---- Entries provided

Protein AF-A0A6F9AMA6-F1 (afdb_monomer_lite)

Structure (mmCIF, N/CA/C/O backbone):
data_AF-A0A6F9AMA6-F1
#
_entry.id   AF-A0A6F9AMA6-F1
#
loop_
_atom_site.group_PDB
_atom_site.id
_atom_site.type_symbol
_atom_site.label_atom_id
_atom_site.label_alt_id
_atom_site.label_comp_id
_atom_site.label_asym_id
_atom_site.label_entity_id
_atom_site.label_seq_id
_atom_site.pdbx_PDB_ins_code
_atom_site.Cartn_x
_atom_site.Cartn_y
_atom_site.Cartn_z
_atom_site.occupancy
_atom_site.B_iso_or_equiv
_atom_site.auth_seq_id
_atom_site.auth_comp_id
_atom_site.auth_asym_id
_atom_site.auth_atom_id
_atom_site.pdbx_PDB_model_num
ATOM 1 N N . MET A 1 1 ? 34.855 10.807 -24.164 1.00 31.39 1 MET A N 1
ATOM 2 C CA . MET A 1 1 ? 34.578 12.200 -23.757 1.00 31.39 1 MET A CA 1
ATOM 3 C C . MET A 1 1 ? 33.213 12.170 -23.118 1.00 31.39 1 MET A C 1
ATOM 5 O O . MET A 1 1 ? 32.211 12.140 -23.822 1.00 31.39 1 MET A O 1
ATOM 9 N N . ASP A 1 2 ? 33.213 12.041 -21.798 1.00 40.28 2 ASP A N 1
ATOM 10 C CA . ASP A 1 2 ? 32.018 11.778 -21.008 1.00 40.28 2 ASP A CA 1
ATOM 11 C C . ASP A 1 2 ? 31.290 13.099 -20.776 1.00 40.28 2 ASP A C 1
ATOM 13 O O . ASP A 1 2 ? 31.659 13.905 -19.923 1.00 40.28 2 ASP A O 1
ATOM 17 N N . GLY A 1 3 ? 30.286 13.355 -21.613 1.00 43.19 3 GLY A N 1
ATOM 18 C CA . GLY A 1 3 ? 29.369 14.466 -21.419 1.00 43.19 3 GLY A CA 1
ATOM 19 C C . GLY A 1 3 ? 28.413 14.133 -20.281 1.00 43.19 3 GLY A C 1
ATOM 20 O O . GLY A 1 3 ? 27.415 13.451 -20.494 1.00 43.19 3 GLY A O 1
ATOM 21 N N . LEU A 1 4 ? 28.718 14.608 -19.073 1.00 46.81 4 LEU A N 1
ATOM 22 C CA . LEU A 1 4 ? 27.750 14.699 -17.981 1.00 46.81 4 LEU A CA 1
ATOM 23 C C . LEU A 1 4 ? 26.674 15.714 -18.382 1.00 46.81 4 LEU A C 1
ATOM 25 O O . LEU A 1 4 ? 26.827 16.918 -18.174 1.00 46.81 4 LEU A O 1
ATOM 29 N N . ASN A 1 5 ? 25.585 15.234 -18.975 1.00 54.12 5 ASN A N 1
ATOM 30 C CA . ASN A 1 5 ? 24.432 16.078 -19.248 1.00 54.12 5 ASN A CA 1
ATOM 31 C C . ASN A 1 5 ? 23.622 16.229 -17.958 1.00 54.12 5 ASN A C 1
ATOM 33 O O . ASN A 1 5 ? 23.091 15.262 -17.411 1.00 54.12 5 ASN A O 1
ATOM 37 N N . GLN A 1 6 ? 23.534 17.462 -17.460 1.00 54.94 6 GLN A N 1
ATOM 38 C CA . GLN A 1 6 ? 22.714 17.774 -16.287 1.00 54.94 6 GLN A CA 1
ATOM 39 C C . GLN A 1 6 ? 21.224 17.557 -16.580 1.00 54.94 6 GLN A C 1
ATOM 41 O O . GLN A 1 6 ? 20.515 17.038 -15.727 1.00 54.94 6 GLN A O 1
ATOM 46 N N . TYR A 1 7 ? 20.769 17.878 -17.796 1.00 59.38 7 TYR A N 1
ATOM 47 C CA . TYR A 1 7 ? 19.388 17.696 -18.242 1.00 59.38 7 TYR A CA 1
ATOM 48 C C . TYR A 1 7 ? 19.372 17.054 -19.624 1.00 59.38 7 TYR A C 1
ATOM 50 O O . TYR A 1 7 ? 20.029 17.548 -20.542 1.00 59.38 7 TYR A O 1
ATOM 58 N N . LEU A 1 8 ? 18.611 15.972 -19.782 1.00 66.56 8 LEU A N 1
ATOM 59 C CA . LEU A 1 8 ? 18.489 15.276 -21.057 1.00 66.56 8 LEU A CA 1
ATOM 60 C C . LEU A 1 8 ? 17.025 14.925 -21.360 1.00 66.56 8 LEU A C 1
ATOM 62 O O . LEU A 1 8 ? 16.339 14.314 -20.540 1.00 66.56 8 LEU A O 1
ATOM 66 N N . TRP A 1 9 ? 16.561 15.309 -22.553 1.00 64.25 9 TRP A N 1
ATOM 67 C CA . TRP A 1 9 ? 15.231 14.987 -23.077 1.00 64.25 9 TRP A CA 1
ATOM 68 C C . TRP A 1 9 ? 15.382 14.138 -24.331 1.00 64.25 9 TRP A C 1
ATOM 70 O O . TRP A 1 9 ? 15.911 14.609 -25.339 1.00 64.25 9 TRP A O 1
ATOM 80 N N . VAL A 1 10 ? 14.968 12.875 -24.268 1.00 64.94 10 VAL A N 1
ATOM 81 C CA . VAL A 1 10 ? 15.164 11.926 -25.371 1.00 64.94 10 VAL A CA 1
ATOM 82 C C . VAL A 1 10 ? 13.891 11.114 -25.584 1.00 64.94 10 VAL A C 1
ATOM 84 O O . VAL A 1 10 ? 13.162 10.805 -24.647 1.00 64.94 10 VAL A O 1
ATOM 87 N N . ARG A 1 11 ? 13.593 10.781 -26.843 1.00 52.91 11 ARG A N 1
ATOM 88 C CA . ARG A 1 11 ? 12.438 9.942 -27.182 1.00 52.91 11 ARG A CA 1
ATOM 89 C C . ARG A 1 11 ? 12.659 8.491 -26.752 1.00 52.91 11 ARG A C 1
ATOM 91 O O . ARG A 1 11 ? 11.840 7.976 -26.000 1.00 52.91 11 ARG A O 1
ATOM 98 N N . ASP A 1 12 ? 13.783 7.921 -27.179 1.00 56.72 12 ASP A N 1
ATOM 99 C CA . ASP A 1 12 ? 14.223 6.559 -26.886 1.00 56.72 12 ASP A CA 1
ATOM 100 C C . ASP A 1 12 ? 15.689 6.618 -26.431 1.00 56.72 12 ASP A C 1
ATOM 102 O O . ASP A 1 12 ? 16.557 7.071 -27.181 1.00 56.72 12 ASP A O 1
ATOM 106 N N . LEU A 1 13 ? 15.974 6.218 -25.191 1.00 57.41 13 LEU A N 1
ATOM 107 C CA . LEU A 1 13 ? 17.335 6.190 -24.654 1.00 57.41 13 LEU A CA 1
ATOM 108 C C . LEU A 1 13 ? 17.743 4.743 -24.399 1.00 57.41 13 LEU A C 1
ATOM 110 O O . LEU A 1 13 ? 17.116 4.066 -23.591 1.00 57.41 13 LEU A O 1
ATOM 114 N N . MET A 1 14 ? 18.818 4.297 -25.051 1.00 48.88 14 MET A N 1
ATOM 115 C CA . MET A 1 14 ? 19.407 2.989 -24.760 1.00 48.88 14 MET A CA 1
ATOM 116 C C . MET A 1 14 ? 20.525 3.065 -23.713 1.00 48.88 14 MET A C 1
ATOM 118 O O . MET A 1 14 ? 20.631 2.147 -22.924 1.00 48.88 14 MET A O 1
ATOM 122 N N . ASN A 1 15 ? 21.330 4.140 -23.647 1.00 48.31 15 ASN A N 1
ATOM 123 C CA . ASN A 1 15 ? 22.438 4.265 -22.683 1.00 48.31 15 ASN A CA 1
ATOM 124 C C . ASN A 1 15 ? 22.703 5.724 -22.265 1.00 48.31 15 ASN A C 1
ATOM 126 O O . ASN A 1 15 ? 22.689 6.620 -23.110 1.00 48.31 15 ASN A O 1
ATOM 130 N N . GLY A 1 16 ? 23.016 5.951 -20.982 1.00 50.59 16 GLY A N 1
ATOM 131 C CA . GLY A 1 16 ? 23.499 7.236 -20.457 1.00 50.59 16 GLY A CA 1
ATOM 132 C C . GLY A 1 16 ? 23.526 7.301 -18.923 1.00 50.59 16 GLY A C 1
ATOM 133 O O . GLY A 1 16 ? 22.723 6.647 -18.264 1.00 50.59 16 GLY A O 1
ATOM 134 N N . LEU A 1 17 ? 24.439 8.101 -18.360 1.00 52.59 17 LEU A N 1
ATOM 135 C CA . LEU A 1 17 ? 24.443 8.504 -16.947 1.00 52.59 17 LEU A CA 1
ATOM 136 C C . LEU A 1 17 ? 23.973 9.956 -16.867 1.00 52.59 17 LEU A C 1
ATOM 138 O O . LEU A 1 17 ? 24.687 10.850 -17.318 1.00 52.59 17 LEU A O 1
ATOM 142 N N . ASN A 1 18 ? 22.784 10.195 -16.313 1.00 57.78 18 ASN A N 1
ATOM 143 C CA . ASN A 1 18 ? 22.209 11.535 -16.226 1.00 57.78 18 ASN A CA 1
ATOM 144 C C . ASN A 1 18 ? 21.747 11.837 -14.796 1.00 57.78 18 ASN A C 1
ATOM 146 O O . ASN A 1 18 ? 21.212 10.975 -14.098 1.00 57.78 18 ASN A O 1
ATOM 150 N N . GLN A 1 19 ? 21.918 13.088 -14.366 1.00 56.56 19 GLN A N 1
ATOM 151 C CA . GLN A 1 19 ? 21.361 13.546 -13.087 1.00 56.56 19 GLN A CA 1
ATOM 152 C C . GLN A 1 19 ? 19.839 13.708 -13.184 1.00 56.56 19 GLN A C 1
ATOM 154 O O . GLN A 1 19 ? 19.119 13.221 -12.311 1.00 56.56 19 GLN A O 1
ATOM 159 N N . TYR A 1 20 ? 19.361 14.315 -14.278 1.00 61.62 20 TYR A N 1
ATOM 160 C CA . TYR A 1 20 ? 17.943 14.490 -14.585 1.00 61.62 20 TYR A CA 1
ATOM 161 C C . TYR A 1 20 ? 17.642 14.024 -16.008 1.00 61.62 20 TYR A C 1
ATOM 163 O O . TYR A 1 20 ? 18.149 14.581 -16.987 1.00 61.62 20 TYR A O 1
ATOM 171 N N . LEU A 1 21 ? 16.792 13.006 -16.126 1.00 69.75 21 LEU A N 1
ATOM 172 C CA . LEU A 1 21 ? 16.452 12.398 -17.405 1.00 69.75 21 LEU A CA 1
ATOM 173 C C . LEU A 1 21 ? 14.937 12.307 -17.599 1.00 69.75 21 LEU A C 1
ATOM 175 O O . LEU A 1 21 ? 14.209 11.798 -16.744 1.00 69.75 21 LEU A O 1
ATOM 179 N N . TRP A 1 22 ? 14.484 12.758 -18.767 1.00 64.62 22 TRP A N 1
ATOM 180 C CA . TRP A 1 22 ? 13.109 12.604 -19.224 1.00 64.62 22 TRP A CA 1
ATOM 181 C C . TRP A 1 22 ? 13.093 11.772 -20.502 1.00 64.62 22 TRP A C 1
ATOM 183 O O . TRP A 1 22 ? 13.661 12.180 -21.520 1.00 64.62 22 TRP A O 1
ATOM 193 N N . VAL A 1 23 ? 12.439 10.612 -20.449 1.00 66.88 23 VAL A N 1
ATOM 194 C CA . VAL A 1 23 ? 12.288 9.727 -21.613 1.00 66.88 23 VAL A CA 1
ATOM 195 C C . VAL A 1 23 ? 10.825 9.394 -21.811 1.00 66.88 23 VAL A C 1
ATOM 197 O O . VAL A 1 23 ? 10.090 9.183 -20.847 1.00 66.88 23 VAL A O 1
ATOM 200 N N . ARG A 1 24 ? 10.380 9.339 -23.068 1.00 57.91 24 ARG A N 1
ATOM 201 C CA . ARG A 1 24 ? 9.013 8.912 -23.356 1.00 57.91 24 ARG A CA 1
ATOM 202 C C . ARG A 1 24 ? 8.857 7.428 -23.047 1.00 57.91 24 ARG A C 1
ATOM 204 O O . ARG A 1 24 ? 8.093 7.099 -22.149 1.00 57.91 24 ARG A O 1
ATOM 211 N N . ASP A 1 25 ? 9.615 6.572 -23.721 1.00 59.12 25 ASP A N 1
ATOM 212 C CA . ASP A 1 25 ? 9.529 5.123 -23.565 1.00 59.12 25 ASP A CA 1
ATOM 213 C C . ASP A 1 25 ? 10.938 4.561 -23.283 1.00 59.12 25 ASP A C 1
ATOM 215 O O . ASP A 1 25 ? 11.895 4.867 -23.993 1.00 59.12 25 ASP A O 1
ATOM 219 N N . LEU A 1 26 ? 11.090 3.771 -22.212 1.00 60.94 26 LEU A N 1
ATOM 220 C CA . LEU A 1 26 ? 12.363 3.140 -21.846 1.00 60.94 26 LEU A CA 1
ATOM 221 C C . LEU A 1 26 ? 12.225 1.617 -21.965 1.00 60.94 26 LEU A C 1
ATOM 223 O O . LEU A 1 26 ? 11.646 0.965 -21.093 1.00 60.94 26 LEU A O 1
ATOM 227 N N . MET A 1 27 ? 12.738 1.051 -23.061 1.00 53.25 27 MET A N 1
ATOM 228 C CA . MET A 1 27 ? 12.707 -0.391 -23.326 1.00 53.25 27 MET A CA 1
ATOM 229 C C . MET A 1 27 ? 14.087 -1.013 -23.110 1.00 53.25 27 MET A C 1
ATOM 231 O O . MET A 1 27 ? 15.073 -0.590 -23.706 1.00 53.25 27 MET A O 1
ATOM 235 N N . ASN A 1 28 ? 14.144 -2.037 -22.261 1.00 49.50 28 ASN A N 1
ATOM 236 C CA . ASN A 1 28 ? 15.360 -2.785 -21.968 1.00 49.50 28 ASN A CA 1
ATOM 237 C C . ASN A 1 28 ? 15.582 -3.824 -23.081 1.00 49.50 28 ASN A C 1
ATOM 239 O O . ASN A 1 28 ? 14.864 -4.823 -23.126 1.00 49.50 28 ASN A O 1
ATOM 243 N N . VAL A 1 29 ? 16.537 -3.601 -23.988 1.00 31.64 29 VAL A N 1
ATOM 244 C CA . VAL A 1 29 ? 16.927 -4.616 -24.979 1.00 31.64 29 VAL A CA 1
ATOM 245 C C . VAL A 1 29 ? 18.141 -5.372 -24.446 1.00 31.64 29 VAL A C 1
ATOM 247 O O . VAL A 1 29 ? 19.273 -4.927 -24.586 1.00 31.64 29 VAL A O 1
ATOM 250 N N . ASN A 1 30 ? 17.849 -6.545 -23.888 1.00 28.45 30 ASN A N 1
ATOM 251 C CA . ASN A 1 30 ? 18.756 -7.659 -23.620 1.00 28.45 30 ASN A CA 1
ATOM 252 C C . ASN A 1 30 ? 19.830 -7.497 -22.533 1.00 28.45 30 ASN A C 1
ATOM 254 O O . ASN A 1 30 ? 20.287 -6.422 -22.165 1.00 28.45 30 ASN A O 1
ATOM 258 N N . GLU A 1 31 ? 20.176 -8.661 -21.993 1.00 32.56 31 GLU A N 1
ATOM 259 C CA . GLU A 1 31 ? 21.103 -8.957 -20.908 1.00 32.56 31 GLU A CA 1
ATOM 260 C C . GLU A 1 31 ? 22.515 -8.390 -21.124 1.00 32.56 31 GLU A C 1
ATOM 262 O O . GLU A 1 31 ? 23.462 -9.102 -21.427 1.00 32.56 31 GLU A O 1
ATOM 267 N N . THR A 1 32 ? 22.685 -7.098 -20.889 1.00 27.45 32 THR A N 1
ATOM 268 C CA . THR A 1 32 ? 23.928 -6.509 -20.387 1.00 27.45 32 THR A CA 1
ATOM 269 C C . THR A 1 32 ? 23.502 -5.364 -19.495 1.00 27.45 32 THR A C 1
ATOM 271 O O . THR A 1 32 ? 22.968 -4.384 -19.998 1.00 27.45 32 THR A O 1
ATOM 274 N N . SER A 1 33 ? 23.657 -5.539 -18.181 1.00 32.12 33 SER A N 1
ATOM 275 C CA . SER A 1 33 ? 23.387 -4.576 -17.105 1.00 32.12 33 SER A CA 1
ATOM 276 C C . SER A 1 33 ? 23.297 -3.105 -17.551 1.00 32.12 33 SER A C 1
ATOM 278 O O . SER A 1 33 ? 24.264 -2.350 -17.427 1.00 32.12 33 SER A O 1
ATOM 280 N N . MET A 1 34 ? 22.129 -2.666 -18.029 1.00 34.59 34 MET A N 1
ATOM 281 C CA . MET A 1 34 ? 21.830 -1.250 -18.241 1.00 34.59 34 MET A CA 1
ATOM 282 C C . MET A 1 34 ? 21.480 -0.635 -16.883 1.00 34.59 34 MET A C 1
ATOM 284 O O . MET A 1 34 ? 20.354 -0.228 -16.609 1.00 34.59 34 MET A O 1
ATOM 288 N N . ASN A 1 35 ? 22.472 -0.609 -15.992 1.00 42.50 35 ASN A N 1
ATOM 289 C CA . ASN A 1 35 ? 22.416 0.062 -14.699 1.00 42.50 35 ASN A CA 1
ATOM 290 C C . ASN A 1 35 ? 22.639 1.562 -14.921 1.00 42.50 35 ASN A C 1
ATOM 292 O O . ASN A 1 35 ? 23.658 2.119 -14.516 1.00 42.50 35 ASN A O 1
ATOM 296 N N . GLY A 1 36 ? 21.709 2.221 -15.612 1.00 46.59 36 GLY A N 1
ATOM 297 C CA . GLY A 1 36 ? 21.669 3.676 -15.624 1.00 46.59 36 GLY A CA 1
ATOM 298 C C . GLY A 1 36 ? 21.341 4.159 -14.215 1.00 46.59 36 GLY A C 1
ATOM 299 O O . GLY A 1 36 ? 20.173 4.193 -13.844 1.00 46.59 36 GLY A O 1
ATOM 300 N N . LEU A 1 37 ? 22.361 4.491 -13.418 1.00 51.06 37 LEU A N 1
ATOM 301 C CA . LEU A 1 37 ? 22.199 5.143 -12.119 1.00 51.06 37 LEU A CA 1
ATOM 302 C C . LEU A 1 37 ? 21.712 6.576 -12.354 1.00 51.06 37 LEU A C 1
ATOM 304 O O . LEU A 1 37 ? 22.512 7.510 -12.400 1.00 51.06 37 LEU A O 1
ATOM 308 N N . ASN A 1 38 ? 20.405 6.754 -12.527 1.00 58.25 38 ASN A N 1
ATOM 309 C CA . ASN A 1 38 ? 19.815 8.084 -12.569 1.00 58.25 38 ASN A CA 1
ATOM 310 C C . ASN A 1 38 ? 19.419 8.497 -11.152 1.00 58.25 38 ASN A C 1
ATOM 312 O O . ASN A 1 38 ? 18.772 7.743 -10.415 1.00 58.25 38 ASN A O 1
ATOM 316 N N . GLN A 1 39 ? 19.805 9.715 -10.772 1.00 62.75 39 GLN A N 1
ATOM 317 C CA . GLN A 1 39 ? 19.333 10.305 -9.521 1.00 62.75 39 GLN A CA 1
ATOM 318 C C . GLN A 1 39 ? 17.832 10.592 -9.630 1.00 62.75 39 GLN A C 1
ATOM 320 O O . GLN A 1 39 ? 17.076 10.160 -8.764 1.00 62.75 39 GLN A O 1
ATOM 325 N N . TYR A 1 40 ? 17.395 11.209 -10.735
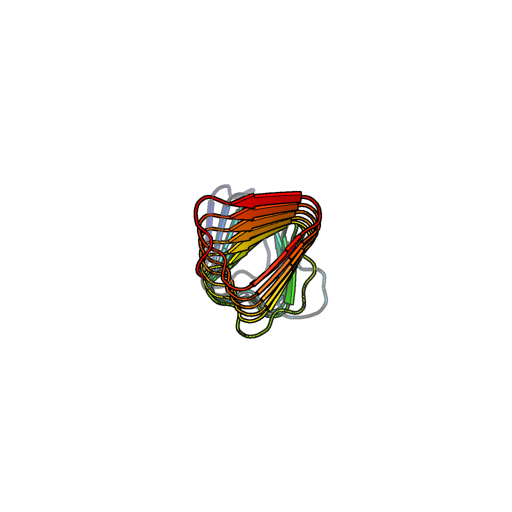 1.00 66.50 40 TYR A N 1
ATOM 326 C CA . TYR A 1 40 ? 15.989 11.504 -11.015 1.00 66.50 40 TYR A CA 1
ATOM 327 C C . TYR A 1 40 ? 15.594 11.079 -12.429 1.00 66.50 40 TYR A C 1
ATOM 329 O O . TYR A 1 40 ? 16.163 11.546 -13.420 1.00 66.50 40 TYR A O 1
ATOM 337 N N . LEU A 1 41 ? 14.575 10.225 -12.521 1.00 71.62 41 LEU A N 1
ATOM 338 C CA . LEU A 1 41 ? 14.062 9.712 -13.786 1.00 71.62 41 LEU A CA 1
ATOM 339 C C . LEU A 1 41 ? 12.547 9.924 -13.896 1.00 71.62 41 LEU A C 1
ATOM 341 O O . LEU A 1 41 ? 11.793 9.525 -13.007 1.00 71.62 41 LEU A O 1
ATOM 345 N N . TRP A 1 42 ? 12.103 10.512 -15.011 1.00 72.25 42 TRP A N 1
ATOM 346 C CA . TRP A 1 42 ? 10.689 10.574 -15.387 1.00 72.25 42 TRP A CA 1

--------

All that belongs in the answer is an exact copy of the lines from the start of the records above through the line with "ATOM 20 O O".

Protein AF-A0A6F9AMA6-F1 (afdb_monomer_lite)

Structure (mmCIF, N/CA/C/O backbone):
data_AF-A0A6F9AMA6-F1
#
_entry.id   AF-A0A6F9AMA6-F1
#
loop_
_atom_site.group_PDB
_atom_site.id
_atom_site.type_symbol
_atom_site.label_atom_id
_atom_site.label_alt_id
_atom_site.label_comp_id
_atom_site.label_asym_id
_atom_site.label_entity_id
_atom_site.label_seq_id
_atom_site.pdbx_PDB_ins_code
_atom_site.Cartn_x
_atom_site.Cartn_y
_atom_site.Cartn_z
_atom_site.occupancy
_atom_site.B_iso_or_equiv
_atom_site.auth_seq_id
_atom_site.auth_comp_id
_atom_site.auth_asym_id
_atom_site.auth_atom_id
_atom_site.pdbx_PDB_model_num
ATOM 1 N N . MET A 1 1 ? 34.855 10.807 -24.164 1.00 31.39 1 MET A N 1
ATOM 2 C CA . MET A 1 1 ? 34.578 12.200 -23.757 1.00 31.39 1 MET A CA 1
ATOM 3 C C . MET A 1 1 ? 33.213 12.170 -23.118 1.00 31.39 1 MET A C 1
ATOM 5 O O . MET A 1 1 ? 32.211 12.140 -23.822 1.00 31.39 1 MET A O 1
ATOM 9 N N . ASP A 1 2 ? 33.213 12.041 -21.798 1.00 40.28 2 ASP A N 1
ATOM 10 C CA . ASP A 1 2 ? 32.018 11.778 -21.008 1.00 40.28 2 ASP A CA 1
ATOM 11 C C . ASP A 1 2 ? 31.290 13.099 -20.776 1.00 40.28 2 ASP A C 1
ATOM 13 O O . ASP A 1 2 ? 31.659 13.905 -19.923 1.00 40.28 2 ASP A O 1
ATOM 17 N N . GLY A 1 3 ? 30.286 13.355 -21.613 1.00 43.19 3 GLY A N 1
ATOM 18 C CA . GLY A 1 3 ? 29.369 14.466 -21.419 1.00 43.19 3 GLY A CA 1
ATOM 19 C C . GLY A 1 3 ? 28.413 14.133 -20.281 1.00 43.19 3 GLY A C 1
ATOM 20 O O . GLY A 1 3 ? 27.415 13.451 -20.494 1.00 43.19 3 GLY A O 1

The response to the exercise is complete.